Bobby Whitlock: Where There’s a Will There’s a Way

Bobby Whitlock
Where There's a Will There's a Way
Future Days, Light in the Attic

Bobby Whitlock is something of a classic rock unsung hero. He was, most famously, a member of Derek & the Dominos, and toured as the backing band for George Harrison after he released All Things Must Pass. Whitlock also played as part of Bonnie and Delaney’s “Friends”. He’s recorded and played with Eric Clapton in these and other ventures, and he’s also recorded with the like of Buddy Guy and others.

So Whitlock, a Tennessee-born musician who got his start on Stax Records recording hand-claps on a Sam & Dave tune, was a rock journeyman, a talented sideman and songwriter tied to some admittedly more famous names.
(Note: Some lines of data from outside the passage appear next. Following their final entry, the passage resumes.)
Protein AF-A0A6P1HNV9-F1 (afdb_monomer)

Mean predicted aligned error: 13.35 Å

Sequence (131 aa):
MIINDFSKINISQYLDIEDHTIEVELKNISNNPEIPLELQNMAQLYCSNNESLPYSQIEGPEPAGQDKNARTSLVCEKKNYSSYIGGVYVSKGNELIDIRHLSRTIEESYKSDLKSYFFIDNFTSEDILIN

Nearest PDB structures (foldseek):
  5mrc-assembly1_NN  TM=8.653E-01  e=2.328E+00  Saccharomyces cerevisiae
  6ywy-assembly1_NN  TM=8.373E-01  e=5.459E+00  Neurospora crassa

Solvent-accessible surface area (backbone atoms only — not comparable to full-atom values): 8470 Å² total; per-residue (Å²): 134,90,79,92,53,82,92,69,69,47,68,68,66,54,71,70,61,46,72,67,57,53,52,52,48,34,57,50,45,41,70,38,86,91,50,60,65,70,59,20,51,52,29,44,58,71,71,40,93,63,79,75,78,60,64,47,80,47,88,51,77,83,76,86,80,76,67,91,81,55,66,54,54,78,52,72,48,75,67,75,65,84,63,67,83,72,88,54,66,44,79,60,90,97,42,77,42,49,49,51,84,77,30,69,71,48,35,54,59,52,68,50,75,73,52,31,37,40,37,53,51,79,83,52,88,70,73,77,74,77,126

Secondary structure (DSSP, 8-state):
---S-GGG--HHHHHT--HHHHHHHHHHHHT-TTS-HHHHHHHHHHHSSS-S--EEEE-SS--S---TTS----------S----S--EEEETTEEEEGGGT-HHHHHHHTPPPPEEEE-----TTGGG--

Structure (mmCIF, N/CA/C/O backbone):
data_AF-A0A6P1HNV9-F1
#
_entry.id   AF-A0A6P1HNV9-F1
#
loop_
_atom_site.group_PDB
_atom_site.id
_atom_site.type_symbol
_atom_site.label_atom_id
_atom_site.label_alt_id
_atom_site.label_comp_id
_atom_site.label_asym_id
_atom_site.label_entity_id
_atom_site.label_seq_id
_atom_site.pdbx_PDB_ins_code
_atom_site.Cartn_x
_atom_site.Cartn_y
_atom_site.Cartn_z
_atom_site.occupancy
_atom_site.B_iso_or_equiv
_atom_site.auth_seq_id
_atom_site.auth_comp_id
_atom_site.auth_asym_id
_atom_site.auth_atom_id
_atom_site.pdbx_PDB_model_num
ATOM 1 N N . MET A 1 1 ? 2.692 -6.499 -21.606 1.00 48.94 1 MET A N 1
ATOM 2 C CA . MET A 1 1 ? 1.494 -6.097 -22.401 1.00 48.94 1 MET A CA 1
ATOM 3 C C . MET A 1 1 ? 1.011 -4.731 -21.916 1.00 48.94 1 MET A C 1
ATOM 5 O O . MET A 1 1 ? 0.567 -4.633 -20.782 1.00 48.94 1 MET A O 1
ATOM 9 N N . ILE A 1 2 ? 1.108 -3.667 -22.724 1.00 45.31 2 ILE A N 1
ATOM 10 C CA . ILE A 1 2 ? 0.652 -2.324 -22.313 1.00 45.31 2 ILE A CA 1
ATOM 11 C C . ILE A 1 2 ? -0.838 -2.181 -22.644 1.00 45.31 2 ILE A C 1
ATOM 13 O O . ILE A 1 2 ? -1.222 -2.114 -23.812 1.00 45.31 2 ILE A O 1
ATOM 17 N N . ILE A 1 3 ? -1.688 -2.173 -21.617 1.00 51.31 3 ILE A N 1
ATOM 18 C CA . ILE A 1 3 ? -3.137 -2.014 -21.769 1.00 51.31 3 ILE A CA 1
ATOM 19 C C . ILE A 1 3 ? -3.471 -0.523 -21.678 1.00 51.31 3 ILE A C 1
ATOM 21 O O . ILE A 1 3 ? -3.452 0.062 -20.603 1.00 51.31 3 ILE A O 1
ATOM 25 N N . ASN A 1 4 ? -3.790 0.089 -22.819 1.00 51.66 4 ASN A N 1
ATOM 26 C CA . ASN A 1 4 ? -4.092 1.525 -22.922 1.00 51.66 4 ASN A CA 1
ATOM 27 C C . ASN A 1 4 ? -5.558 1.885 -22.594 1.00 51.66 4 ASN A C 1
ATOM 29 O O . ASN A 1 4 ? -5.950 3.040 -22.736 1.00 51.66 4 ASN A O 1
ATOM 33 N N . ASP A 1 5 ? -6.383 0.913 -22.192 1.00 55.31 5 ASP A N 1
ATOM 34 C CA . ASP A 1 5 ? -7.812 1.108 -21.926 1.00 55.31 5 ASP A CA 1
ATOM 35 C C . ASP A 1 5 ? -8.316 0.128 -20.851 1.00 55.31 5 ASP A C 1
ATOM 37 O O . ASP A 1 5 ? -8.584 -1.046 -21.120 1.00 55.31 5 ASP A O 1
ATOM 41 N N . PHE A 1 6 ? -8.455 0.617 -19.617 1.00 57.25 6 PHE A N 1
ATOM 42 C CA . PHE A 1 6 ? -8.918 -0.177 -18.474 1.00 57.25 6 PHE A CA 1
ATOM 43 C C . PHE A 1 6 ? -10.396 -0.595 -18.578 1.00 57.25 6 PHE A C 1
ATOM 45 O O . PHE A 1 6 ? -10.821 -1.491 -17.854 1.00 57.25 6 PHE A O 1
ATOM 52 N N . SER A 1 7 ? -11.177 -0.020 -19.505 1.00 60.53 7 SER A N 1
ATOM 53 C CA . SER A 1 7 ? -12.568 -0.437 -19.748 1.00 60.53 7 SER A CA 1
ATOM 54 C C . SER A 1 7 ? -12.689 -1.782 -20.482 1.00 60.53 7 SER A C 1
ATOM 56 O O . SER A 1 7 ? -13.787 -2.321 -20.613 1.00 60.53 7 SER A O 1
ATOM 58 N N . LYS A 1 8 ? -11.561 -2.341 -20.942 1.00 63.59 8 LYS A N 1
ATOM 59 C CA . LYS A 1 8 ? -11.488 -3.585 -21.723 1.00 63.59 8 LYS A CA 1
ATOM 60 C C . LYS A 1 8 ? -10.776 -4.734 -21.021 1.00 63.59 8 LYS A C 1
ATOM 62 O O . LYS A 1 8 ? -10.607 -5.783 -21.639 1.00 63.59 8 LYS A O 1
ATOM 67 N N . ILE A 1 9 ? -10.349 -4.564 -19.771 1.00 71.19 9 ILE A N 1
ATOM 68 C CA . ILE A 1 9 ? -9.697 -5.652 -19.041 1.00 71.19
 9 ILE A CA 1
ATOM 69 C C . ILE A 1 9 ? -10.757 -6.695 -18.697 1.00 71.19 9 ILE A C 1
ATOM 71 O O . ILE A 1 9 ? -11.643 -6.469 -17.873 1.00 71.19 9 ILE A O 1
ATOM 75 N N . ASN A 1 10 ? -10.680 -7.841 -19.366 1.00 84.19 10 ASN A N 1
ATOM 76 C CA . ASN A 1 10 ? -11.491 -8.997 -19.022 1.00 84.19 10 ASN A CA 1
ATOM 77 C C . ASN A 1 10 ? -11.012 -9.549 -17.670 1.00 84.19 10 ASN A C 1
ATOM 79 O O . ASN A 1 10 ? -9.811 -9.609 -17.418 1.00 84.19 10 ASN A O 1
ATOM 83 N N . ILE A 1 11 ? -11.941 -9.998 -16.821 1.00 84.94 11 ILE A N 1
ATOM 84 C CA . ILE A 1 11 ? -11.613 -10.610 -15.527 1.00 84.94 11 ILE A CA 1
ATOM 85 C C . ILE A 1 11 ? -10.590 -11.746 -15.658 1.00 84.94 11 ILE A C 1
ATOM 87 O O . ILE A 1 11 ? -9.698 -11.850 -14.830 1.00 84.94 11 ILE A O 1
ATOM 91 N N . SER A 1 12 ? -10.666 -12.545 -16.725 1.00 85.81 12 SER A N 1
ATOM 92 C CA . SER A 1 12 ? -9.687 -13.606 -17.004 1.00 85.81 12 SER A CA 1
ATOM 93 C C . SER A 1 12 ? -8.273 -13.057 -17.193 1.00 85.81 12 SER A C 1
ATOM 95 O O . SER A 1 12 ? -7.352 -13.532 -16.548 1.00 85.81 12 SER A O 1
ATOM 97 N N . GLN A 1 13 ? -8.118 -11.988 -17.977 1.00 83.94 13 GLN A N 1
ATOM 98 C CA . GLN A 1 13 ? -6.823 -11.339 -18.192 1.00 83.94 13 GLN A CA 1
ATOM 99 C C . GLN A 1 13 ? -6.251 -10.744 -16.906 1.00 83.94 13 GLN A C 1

Where There’s a Will There’s a Way looks to shed light on a lesser-known chapter in his journey, as it comprises his two solo albums from 1972 — Bobby Whitlock and Raw Velvet — in hopes of deepening our understanding of Whitlock’s musical world by showing him, first and foremost, as a frontman. Considering the other players on these records — both Clapton and Harrison appear, and they’re not alone — it’s safe to say Whitlock had the band to get these songs together and make them shine. But when he first submitted his eponymous debut to his record company with the Dominos, Atlantic, they said no. So Whitlock bought out his contract and moved on.
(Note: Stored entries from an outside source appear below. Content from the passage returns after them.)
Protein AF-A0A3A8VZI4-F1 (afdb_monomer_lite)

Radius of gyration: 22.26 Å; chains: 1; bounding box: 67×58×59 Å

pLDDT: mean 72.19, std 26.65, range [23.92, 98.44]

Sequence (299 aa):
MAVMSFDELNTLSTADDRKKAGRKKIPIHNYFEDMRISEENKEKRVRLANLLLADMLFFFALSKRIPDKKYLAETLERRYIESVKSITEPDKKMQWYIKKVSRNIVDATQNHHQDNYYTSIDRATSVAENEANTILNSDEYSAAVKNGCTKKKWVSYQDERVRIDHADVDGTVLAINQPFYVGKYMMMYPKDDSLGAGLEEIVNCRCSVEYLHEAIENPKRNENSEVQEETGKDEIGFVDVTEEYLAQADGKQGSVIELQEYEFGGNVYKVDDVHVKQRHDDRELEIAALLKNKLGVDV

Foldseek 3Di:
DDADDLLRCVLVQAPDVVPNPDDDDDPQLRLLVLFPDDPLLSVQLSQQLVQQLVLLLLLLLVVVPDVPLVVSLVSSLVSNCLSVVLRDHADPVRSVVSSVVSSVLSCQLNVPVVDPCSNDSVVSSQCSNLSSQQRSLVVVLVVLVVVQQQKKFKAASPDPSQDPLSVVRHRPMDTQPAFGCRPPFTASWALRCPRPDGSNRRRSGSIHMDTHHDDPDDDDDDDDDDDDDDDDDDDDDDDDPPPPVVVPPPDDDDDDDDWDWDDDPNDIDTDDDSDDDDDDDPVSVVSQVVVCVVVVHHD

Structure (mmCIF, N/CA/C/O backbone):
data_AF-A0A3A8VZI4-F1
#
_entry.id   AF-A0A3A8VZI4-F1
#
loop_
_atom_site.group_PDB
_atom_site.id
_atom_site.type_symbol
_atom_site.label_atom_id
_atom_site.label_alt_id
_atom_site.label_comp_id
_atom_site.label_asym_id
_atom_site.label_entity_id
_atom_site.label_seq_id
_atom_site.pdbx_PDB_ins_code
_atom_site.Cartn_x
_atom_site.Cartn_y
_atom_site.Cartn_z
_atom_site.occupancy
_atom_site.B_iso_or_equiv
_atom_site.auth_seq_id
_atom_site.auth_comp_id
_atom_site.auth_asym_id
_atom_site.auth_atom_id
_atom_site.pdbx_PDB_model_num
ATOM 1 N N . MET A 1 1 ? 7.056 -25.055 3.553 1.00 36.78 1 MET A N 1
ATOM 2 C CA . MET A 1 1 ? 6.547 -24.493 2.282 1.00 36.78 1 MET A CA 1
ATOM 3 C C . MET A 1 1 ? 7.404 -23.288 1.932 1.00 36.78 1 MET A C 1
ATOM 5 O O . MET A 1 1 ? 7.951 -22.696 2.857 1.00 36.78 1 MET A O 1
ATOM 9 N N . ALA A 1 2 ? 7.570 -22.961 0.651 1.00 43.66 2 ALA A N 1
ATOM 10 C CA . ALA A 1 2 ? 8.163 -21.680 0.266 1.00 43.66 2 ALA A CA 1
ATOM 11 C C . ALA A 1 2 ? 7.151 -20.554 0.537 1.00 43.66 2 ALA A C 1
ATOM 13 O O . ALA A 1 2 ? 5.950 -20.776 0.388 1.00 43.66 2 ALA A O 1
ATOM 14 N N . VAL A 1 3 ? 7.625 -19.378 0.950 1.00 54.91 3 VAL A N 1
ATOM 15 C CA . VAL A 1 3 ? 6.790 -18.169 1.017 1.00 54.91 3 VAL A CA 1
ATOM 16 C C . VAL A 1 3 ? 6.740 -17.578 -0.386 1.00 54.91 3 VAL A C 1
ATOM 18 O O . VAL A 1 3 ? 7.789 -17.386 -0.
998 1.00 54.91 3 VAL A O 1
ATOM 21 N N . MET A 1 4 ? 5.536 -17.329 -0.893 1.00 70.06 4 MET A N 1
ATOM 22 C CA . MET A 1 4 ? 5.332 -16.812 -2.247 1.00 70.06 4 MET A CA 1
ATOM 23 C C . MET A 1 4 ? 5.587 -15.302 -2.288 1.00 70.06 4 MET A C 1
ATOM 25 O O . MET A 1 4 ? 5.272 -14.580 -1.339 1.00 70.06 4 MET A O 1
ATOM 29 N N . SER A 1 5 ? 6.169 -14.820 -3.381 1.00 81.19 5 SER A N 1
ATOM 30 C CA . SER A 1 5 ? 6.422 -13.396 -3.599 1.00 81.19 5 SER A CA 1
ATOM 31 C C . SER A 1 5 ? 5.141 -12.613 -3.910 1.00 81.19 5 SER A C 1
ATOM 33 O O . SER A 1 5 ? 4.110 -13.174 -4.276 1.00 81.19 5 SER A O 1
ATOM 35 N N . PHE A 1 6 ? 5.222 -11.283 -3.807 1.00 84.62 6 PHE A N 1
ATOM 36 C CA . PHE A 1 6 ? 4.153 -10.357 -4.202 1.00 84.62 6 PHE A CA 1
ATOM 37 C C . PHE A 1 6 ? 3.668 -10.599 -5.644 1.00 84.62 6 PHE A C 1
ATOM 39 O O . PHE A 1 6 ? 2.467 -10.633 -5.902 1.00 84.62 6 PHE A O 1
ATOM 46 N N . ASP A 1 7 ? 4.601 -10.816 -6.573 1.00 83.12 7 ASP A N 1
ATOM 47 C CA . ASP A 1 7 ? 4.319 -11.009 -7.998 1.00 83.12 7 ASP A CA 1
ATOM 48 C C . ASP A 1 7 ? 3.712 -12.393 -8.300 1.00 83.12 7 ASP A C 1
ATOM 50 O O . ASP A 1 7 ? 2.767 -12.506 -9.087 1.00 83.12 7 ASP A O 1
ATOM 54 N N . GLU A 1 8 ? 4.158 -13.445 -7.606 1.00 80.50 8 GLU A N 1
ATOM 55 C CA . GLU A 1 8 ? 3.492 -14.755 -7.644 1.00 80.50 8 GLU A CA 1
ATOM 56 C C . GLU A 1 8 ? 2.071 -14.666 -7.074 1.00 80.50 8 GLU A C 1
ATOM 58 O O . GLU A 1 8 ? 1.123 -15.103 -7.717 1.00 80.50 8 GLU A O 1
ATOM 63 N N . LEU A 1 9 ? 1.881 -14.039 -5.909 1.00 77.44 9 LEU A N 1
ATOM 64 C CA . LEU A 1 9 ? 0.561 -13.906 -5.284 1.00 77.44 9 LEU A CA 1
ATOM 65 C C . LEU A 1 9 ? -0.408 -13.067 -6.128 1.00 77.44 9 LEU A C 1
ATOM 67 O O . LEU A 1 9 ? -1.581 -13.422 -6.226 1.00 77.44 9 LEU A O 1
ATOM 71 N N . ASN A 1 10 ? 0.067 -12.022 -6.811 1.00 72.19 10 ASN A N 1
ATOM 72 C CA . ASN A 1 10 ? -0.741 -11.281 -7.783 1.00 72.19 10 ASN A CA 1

This isn’t a surprising move when we consider Whitlock’s life. Born to a deeply poor family, and son of an abusive preacher, Whitlock found escape in music, and that feeling of escape is evident in his solo records. He found a way to get them out into the world, and the results are just as bluesy and intricate as anything he did with the Dominos of Harrison, though there’s a raucous, ragged edge to these songs. Whitlock’s enthusiasm is a force to be (barely) contained. The piano-rock stomper that opens his first album, “Where There’s a Will”, he bursts forth with some “yeah yeah” howls that bust the song open and set us up for the to-the-rafters chorus. Even on quieter songs — like the pastoral folk-pop of “A Game Called Life” — his voice still overpowers the gliding guitars. The low, gruff sweetness of it gouges into the songs airy atmosphere, giving it some muddy-boot heft. Here he’s “got [his] suitcase in his hand”, wandering as he ever seems to be, towards the wistful memories of “Country Life” or the clean-cut road of “I’d Rather Live the Straight Life”. There’s a love of his hometown Tennessee in his first album, so much so that — on this track — he’d rather have that straight life there than “be a junkie in L.A.” So even as he journeys, he looks backward with the kind of nostalgia rock music is built on, though his is a particularly personal vein of that nostalgia.
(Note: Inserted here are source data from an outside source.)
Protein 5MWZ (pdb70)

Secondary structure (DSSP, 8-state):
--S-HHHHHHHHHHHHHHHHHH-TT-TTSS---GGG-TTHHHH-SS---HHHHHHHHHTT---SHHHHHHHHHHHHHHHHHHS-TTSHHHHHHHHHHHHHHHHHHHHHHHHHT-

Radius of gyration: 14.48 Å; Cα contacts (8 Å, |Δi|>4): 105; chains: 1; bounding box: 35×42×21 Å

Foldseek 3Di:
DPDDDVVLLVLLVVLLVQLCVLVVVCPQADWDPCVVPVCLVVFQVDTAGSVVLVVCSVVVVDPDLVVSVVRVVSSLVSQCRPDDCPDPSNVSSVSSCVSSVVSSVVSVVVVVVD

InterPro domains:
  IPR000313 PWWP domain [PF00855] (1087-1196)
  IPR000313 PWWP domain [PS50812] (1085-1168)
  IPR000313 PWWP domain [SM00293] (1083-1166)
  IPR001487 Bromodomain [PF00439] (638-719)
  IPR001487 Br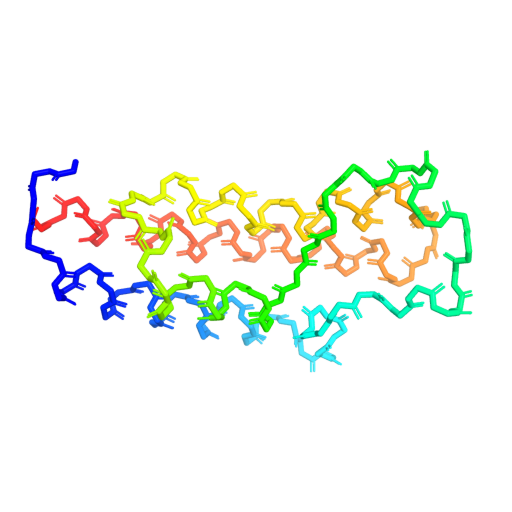omodomain [PR00503] (362-375)
  IPR001487 Bromodomain [PR00503] (662-678)
  IPR001487 Bromodomain [PR00503] (678-696)
  IPR001487 Bromodomain [PR00503] (696-715)
  IPR001487 Bromodomain [PS50014] (645-715)
  IPR001487 Bromodomain [SM00297] (626-734)
  IPR001965 Zinc finger, PHD-type [SM00249] (275-321)
  IPR001965 Zinc finger, PHD-type [SM00249] (385-448)
  IPR011011 Zinc finger, FYVE/PHD-type [SSF57903] (261-338)
  IPR013083 Zinc finger, RING/FYVE/PHD-type [G3DSA:3.30.40.10] (260-325)
  IPR013083 Zinc finger, RING/FYVE/PHD-type [G3DSA:3.30.40.10] (326-449)
  IPR013087 Zinc finger C2H2-type [PS00028] (23-47)
  IPR013087 Zinc finger C2H2-type [PS50157] (21-52)
  IPR018359 Bromodomain, conserved site [PS00633] (650-707)
  IPR019542 Enhancer of polycomb-like, N-terminal [PF10513] (106-255)
  IPR019786 Zinc finger, PHD-type, conserved site [PS01359] (276-320)

Solvent-accessible surface area: 7182 Å² total; per-residue (Å²): 153,172,73,134,70,88,50,4,5,101,8,0,74,94,0,3,112,68,0,55,126,79,11,126,57,95,74,20,24,124,73,53,79,78,102,125,33,122,58,8,99,112,98,3,131,107,46,16,4,0,113,41,0,73,76,18,0,75,52,120,148,6,84,43,14,84,60,0,42,106,8,3,71,40,4,6,52,12,12,37,99,64,31,60,136,130,48,144,106,37,145,27,0,35,141,5,117,110,45,0,34,68,21,4,174,61,4,71,95,77,6,107,153,81

GO terms:
  GO:0005515 protein binding (F, IPI)
  GO:0005634 nucleus (C, IDA)
  GO:0005737 cytoplasm (C, IDA)
  GO:0045893 positive regulation of DNA-templated transcription (P, IDA)
  GO:0000123 histone acetyltransferase complex (C, IDA)
  GO:0070776 MOZ/MORF histone acetyltransferase complex (C, IDA)
  GO:0010698 acetyltransferase activator activity (F, IDA)
  GO:0005694 chromosome (C, EXP)
  GO:0005737 cytoplasm (C, EXP)
  GO:0006338 chromatin remodeling (P, IMP)
  GO:0005654 nucleoplasm (C, TAS)
  GO:0005654 nucleoplasm (C, IDA)
  GO:0006355 regulation of DNA-templated transcription (P, IDA)
  GO:0043995 histone H4K5 acetyltransferase activity (F, IDA)
  GO:0043996 histone H4K8 acetyltransferase activity (F, IDA)
  GO:0043997 histone H4K12 acetyltransferase activity (F, IDA)

Structure (mmCIF, N/CA/C/O backbone):
data_5MWZ
#
_entry.id   5MWZ
#
_cell.length_a   60.811
_cell.length_b   60.811
_cell.length_c   63.207
_cell.angle_alpha   90.00
_cell.angle_beta   90.00
_cell.angle_gamma   120.00
#
_symmetry.space_group_name_H-M   'P 32 2 1'
#
loop_
_entity.id
_entity.type
_entity.pdbx_description
1 polymer Peregrin
2 non-polymer ~{N}-[1,4-diethyl-2,3-bis(oxidanylidene)-7-piperidin-1-yl-quinoxalin-6-yl]-2-(4-methylpiperazin-1-yl)ethanamide
3 water water
#
loop_
_atom_site.group_PDB
_atom_site.id
_atom_site.type_symbol
_atom_site.label_atom_id
_atom_site.label_alt_id
_atom_site.label_comp_id
_atom_site.label_asym_id
_atom_site.label_entity_id
_atom_site.label_seq_id
_atom_site.pdbx_PDB_ins_code
_atom_site.Cartn_x
_atom_site.Cartn_y
_atom_site.Cartn_z
_atom_site.occupancy
_atom_site.B_iso_or_equiv
_atom_site.auth_seq_id
_atom_site.auth_comp_id
_atom_site.auth_asym_id
_atom_site.auth_atom_id
_atom_site.pdbx_PDB_model_num
ATOM 1 N N . MET A 1 2 ? -19.092 42.659 -4.948 1.00 21.48 626 MET A N 1
ATOM 2 C CA . MET A 1 2 ? -18.955 42.893 -3.516 1.00 19.14 626 MET A CA 1
ATOM 3 C C . MET A 1 2 ? -19.753 44.106 -3.041 1.00 20.73 626 MET A C 1
ATOM 4 O O . MET A 1 2 ? -19.535 44.606 -1.941 1.00 18.38 626 MET A O 1
ATOM 9 N N . GLU A 1 3 ? -20.677 44.591 -3.868 1.00 22.81 627 GLU A N 1
ATOM 10 C CA . GLU A 1 3 ? -21.521 45.734 -3.511 1.00 25.58 627 GLU A CA 1
ATOM 11 C C . GLU A 1 3 ? -22.836 45.191 -2.960 1.00 31.56 627 GLU A C 1
ATOM 12 O O . GLU A 1 3 ? -23.818 45.031 -3.687 1.00 34.54 627 GLU A O 1
ATOM 18 N N . MET A 1 4 ? -22.846 44.904 -1.661 1.00 24.88 628 MET A N 1
ATOM 19 C CA . MET A 1 4 ? -23.999 44.312 -0.992 1.00 22.86 628 MET A CA 1
ATOM 20 C C . MET A 1 4 ? -23.775 44.417 0.511 1.00 21.57 628 MET A C 1
ATOM 21 O O . MET A 1 4 ? -22.689 44.783 0.974 1.00 19.94 628 MET A O 1
ATOM 26 N N . GLN A 1 5 ? -24.814 44.073 1.269 1.00 21.99 629 GLN A N 1
ATOM 27 C CA . GLN A 1 5 ? -24.728 44.066 2.722 1.00 16.94 629 GLN A CA 1
ATOM 28 C C . GLN A 1 5 ? -24.058 42.789 3.216 1.00 14.38 629 GLN A C 1
ATOM 29 O O . GLN A 1 5 ? -24.241 41.707 2.652 1.00 15.44 629 GLN A O 1
ATOM 35 N N . LEU A 1 6 ? -23.297 42.920 4.304 1.00 14.25 630 LEU A N 1
ATOM 36 C CA . LEU A 1 6 ? -22.521 41.799 4.820 1.00 14.58 630 LEU A CA 1
ATOM 37 C C . LEU A 1 6 ? -23.411 40.712 5.415 1.00 11.38 630 LEU A C 1
ATOM 38 O O . LEU A 1 6 ? -23.226 39.531 5.126 1.00 12.23 630 LEU A O 1
ATOM 43 N N . THR A 1 7 ? -24.352 41.087 6.279 1.00 12.26 631 THR A N 1
ATOM 44 C CA . THR A 1 7 ? -25.109 40.081 7.023 1.00 12.76 631 THR A CA 1
ATOM 45 C C . THR A 1 7 ? -25.876 39.108 6.134 1.00 11.31 631 THR A C 1
ATOM 46 O O . THR A 1 7 ? -25.777 37.895 6.371 1.00 11.97 631 THR A O 1
ATOM 50 N N . PRO A 1 8 ? -26.627 39.539 5.116 1.00 10.86 632 PRO A N 1
ATOM 51 C CA . PRO A 1 8 ? -27.309 38.539 4.277 1.00 12.73 632 PRO A CA 1
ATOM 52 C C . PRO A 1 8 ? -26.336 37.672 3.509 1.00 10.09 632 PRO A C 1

With the two albums released so close together, Raw Velvet feels less like a second album and more like a continuation. The band feels a little bigger — check the army of guitars on opener “Tell the Truth” — but they deliver the same kind of blues-rock you’d expect, and with the same volatile energy. “Write You a Letter” is a particularly strong track, the crashing volume of the band keeping up (again, barely) with Whitlock’s howling vocals. He can slow things down, as on the lilting piano ballad “You Came Along”, and in these moments you feel the pause between journeys, between moments of motion. Whitlock is a musician of inertia, one that doesn’t and can’t be slowed down, but these moments of stillness offer a nice counterpoint to, say, the dusty rock of “Satisfied”.

The second half of Raw Velvet, and “You Came Along” in particular, sound like some of the strongest stuff here because, despite his irrepressible energy, despite the joy Whitlock finds in getting lost in music, there’s a bit of restraint here. To hear him peel back his shouting on “You Came Along” shows a subtlety that “A Game Called Life” lacked. The folk-rock of “Satisfied” is still charged, but not with the over-the-top size of even Raw Velvet‘s opener “Tell the Truth”. To hear these two albums now is to hear a personal story, the sound of a man not hiding from his past, but leaving it behind by reshaping it with the tools he has, the tools he loves: this music.

If that injects the music with some import, and gives us a new look into an overlooked corner of rock music history, it also shows a frontman not yet comfortable in the spotlight. Whitlock stuffs his songs with instruments and ideas, often crowding what are otherwise sweet tunes, and he oversings often (particularly on the first record), his belting voice drowning out the music behind him, even obscuring the words, which are so often guilelessly positive. Make no mistake, this is a fascinating picture of a lost side of an important musician, but while it is full of charm, that charm can’t mask the fact that this, though strong, isn’t Whitlock’s finest moment.